Word for word, transcribe the data below from the line with "ATOM 105 N N" to the line with "ATOM 107 C C", keeping both of those lines.
* * * * *
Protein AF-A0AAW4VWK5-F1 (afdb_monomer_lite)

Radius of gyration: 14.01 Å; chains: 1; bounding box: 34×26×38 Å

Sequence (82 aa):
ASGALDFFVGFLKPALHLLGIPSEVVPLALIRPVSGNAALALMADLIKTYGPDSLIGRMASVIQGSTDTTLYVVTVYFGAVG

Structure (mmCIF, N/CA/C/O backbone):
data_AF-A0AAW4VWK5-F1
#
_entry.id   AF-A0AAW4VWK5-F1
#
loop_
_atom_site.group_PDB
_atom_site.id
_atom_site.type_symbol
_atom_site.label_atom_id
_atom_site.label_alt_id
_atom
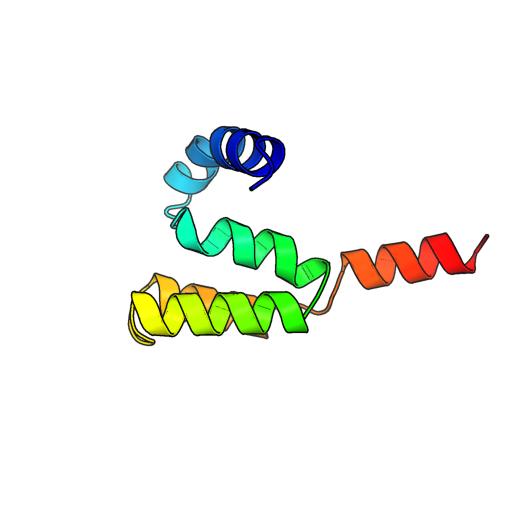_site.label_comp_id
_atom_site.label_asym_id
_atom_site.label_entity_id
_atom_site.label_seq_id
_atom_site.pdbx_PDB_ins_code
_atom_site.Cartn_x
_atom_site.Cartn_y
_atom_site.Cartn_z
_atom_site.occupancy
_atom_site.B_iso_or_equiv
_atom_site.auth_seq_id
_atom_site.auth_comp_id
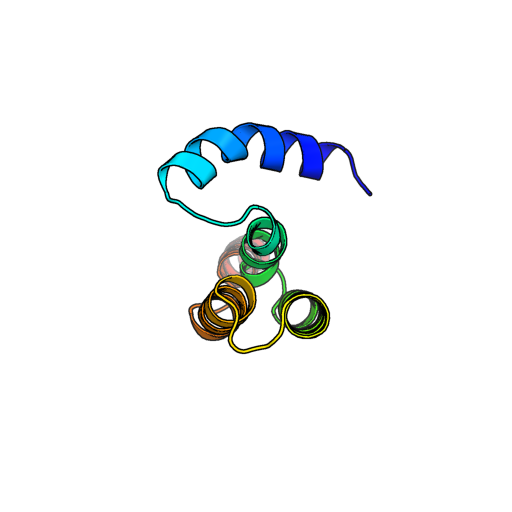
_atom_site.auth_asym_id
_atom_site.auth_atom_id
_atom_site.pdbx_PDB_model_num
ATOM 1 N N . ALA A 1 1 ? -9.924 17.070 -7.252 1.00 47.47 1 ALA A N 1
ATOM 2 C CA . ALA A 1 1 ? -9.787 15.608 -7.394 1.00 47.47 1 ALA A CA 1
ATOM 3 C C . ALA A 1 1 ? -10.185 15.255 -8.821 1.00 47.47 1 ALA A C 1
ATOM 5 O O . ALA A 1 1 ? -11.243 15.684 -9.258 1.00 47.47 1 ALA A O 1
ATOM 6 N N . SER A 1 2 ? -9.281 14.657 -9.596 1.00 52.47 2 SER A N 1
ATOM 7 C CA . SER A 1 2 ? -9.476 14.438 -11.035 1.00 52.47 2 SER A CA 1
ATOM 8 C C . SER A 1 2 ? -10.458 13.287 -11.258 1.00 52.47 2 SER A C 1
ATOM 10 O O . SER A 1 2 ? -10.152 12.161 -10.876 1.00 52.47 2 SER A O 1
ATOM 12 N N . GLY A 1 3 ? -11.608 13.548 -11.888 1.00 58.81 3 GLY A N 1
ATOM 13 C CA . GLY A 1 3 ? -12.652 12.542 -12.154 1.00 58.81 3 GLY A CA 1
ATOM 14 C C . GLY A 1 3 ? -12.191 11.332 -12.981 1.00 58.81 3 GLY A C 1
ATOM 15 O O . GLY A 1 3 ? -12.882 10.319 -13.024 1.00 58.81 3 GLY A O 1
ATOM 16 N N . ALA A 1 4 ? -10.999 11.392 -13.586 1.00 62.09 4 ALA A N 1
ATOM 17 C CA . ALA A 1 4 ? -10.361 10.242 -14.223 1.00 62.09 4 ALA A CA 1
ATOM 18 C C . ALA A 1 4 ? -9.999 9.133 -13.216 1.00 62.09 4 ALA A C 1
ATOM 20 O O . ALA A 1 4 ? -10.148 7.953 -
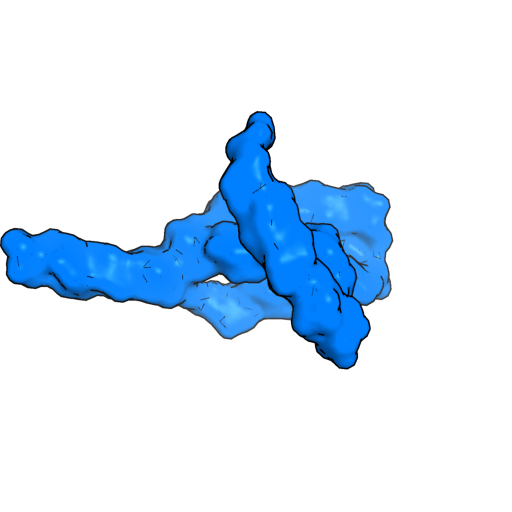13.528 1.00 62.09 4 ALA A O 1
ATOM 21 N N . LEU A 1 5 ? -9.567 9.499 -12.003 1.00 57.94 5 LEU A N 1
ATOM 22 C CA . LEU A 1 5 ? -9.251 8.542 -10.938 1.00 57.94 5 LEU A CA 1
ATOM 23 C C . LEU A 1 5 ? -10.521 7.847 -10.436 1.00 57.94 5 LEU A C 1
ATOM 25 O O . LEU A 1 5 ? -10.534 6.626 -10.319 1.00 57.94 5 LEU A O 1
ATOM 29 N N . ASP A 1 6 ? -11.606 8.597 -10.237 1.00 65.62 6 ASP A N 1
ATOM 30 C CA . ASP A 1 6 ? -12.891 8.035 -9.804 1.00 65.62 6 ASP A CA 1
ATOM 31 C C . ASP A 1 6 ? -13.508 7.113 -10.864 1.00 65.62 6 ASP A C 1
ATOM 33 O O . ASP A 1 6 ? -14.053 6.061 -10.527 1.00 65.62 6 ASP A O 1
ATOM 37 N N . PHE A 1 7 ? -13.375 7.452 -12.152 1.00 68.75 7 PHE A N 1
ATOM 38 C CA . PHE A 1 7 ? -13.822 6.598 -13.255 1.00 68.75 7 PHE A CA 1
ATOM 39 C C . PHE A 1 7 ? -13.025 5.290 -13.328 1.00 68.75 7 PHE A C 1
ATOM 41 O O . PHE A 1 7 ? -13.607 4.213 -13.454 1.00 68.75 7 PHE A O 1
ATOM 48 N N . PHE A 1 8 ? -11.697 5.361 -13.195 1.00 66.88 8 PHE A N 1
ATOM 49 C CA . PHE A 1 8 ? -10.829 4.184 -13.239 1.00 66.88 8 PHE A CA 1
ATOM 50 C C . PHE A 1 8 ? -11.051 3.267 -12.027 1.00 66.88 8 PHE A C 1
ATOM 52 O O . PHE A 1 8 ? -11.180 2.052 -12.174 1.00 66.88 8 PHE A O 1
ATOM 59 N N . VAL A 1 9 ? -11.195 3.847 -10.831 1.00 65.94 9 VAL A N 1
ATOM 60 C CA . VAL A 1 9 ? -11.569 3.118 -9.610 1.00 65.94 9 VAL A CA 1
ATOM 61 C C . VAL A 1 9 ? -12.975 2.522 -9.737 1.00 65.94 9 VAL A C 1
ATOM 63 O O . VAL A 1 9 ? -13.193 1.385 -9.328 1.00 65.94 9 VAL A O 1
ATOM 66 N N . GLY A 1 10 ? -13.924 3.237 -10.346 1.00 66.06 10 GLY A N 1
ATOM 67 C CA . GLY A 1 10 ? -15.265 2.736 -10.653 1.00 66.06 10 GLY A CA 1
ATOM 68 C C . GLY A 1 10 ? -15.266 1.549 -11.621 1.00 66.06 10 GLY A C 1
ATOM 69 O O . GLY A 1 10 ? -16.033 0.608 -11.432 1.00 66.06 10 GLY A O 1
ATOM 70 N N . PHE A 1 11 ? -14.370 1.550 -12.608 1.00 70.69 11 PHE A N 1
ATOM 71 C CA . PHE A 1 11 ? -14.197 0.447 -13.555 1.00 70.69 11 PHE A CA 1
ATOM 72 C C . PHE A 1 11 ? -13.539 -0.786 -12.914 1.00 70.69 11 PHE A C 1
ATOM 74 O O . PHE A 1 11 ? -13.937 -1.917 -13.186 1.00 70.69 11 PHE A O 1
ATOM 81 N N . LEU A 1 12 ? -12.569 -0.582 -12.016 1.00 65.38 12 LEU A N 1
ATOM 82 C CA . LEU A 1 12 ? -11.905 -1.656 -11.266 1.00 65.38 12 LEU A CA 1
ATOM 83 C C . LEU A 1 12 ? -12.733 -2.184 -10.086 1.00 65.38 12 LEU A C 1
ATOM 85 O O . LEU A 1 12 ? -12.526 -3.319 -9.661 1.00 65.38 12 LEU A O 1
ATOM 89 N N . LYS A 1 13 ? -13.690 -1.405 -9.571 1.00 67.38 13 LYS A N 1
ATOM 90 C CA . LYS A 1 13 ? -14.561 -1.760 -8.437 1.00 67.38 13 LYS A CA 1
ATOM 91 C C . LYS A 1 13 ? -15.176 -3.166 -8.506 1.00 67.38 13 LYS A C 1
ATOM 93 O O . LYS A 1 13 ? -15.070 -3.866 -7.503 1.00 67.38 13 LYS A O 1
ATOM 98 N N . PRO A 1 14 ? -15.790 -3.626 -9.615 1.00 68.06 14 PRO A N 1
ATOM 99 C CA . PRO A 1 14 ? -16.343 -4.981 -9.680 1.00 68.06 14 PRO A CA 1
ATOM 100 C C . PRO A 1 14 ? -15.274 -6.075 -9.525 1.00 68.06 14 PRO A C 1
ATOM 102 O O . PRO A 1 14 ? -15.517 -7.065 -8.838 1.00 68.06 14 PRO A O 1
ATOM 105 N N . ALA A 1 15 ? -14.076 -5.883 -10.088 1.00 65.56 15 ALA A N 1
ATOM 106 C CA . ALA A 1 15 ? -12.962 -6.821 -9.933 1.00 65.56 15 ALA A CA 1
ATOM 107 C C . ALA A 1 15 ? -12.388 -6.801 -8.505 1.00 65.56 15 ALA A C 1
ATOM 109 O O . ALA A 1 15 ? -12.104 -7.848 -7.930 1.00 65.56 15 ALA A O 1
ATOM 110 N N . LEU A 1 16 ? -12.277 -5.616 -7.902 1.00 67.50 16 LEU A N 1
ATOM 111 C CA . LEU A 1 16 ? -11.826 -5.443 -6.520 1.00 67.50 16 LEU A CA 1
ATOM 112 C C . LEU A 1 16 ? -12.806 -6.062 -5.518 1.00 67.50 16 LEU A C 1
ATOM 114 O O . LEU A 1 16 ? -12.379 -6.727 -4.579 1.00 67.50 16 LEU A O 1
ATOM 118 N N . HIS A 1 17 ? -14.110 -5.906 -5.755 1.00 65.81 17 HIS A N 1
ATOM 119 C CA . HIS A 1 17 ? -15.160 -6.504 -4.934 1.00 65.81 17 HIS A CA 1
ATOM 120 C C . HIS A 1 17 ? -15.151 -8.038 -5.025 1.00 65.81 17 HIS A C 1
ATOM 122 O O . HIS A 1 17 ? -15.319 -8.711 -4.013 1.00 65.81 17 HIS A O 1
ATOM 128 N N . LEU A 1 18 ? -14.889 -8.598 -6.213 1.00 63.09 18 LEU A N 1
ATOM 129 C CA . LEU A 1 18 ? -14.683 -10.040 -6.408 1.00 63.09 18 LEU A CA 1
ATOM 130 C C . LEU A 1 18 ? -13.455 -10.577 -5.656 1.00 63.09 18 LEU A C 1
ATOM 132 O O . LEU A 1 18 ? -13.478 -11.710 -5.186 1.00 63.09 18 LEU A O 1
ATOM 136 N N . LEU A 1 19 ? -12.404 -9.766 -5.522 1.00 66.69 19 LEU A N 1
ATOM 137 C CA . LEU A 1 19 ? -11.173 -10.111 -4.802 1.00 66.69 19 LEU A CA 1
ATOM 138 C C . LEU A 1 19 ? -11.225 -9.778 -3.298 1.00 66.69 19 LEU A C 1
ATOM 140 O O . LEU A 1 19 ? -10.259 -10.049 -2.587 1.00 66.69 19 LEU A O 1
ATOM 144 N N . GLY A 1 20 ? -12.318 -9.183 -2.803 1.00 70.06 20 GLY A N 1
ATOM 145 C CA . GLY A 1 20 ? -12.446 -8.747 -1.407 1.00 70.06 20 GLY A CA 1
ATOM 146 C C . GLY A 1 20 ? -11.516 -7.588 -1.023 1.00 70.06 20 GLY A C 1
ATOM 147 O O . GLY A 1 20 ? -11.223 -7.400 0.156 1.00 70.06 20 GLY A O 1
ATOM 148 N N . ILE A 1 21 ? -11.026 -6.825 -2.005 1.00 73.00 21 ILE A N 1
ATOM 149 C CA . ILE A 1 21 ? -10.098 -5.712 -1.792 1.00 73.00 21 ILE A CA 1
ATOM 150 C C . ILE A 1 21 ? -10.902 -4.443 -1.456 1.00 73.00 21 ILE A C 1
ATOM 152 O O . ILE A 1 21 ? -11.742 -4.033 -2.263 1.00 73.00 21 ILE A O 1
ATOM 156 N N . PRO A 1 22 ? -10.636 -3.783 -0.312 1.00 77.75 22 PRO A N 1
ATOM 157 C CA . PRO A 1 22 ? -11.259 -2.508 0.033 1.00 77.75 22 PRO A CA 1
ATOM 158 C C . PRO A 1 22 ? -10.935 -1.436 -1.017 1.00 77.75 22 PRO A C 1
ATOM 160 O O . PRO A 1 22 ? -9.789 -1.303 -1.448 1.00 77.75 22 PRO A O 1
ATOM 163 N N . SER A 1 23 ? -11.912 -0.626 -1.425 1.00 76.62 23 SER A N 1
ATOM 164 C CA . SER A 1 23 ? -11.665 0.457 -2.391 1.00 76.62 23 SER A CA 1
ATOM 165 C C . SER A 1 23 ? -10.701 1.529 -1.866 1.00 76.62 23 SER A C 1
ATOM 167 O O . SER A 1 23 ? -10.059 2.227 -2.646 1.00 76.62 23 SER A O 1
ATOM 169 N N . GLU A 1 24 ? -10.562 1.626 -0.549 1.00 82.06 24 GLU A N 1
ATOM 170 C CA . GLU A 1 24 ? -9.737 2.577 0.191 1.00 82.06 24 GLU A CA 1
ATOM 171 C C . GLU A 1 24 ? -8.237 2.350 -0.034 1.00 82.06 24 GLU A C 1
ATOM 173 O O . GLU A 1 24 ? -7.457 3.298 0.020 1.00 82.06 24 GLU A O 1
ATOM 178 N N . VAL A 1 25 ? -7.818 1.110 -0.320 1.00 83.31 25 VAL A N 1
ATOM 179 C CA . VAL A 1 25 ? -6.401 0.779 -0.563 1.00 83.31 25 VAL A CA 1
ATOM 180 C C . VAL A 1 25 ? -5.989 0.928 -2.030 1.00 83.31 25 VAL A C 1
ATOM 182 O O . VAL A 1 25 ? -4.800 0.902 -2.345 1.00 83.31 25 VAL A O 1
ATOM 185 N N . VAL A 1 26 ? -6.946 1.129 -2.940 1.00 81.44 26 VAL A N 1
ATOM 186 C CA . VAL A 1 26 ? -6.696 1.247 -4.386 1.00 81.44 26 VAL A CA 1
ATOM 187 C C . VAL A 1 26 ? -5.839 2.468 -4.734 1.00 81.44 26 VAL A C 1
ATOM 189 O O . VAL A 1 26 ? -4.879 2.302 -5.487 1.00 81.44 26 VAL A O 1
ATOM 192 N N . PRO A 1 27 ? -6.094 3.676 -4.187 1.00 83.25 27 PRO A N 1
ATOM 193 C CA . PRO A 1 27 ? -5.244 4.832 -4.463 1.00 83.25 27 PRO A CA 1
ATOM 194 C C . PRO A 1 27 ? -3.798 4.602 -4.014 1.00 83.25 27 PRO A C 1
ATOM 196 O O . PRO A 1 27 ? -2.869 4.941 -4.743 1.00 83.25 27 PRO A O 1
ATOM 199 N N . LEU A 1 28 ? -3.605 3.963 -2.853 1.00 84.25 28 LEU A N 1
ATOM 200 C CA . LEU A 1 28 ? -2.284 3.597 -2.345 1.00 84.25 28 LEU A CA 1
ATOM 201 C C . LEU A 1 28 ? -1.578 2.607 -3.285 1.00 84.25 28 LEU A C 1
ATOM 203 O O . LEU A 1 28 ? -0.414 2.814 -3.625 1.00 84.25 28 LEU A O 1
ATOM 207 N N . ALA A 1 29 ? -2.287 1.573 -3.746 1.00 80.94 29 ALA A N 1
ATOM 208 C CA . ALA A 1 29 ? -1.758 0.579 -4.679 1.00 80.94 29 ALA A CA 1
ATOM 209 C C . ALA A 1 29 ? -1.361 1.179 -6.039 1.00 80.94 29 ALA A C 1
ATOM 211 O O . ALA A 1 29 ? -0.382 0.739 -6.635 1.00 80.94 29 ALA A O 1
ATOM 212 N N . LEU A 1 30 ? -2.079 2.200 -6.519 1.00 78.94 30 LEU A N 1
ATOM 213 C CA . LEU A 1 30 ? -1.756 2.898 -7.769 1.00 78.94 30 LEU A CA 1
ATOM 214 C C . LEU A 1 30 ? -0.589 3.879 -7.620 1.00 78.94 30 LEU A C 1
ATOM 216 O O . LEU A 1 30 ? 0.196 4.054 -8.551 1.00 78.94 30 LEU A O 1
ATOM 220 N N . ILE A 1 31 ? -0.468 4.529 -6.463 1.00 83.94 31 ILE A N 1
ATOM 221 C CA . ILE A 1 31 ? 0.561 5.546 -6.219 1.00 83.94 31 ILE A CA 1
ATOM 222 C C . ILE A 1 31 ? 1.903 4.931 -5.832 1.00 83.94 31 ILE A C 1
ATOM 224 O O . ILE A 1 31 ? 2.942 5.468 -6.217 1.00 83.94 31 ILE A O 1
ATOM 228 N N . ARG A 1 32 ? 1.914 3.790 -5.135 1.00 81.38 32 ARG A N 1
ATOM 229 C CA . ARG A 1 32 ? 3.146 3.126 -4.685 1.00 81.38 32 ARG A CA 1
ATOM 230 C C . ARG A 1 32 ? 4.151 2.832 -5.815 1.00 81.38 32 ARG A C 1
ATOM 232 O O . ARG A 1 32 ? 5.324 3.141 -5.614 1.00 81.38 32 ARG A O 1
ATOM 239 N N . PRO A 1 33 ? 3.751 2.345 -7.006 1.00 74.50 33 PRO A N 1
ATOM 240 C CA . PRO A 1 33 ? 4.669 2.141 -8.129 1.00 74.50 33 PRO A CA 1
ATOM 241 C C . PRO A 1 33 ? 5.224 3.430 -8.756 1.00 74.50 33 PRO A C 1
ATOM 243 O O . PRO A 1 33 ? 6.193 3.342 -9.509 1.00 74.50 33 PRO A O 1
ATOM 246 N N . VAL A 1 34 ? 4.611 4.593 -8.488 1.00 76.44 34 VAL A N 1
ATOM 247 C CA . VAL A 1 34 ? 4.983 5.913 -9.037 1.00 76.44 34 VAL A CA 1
* * * * *
### Result of this exercise
ATOM 105 N N . ALA A 1 15 ? -14.076 -5.883 -10.088 1.00 65.56 15 ALA A N 1
ATOM 106 C CA . ALA A 1 15 ? -12.962 -6.821 -9.933 1.00 65.56 15 ALA A CA 1
ATOM 107 C C . ALA A 1 15 ? -12.388 -6.801 -8.505 1.00 65.56 15 ALA A C 1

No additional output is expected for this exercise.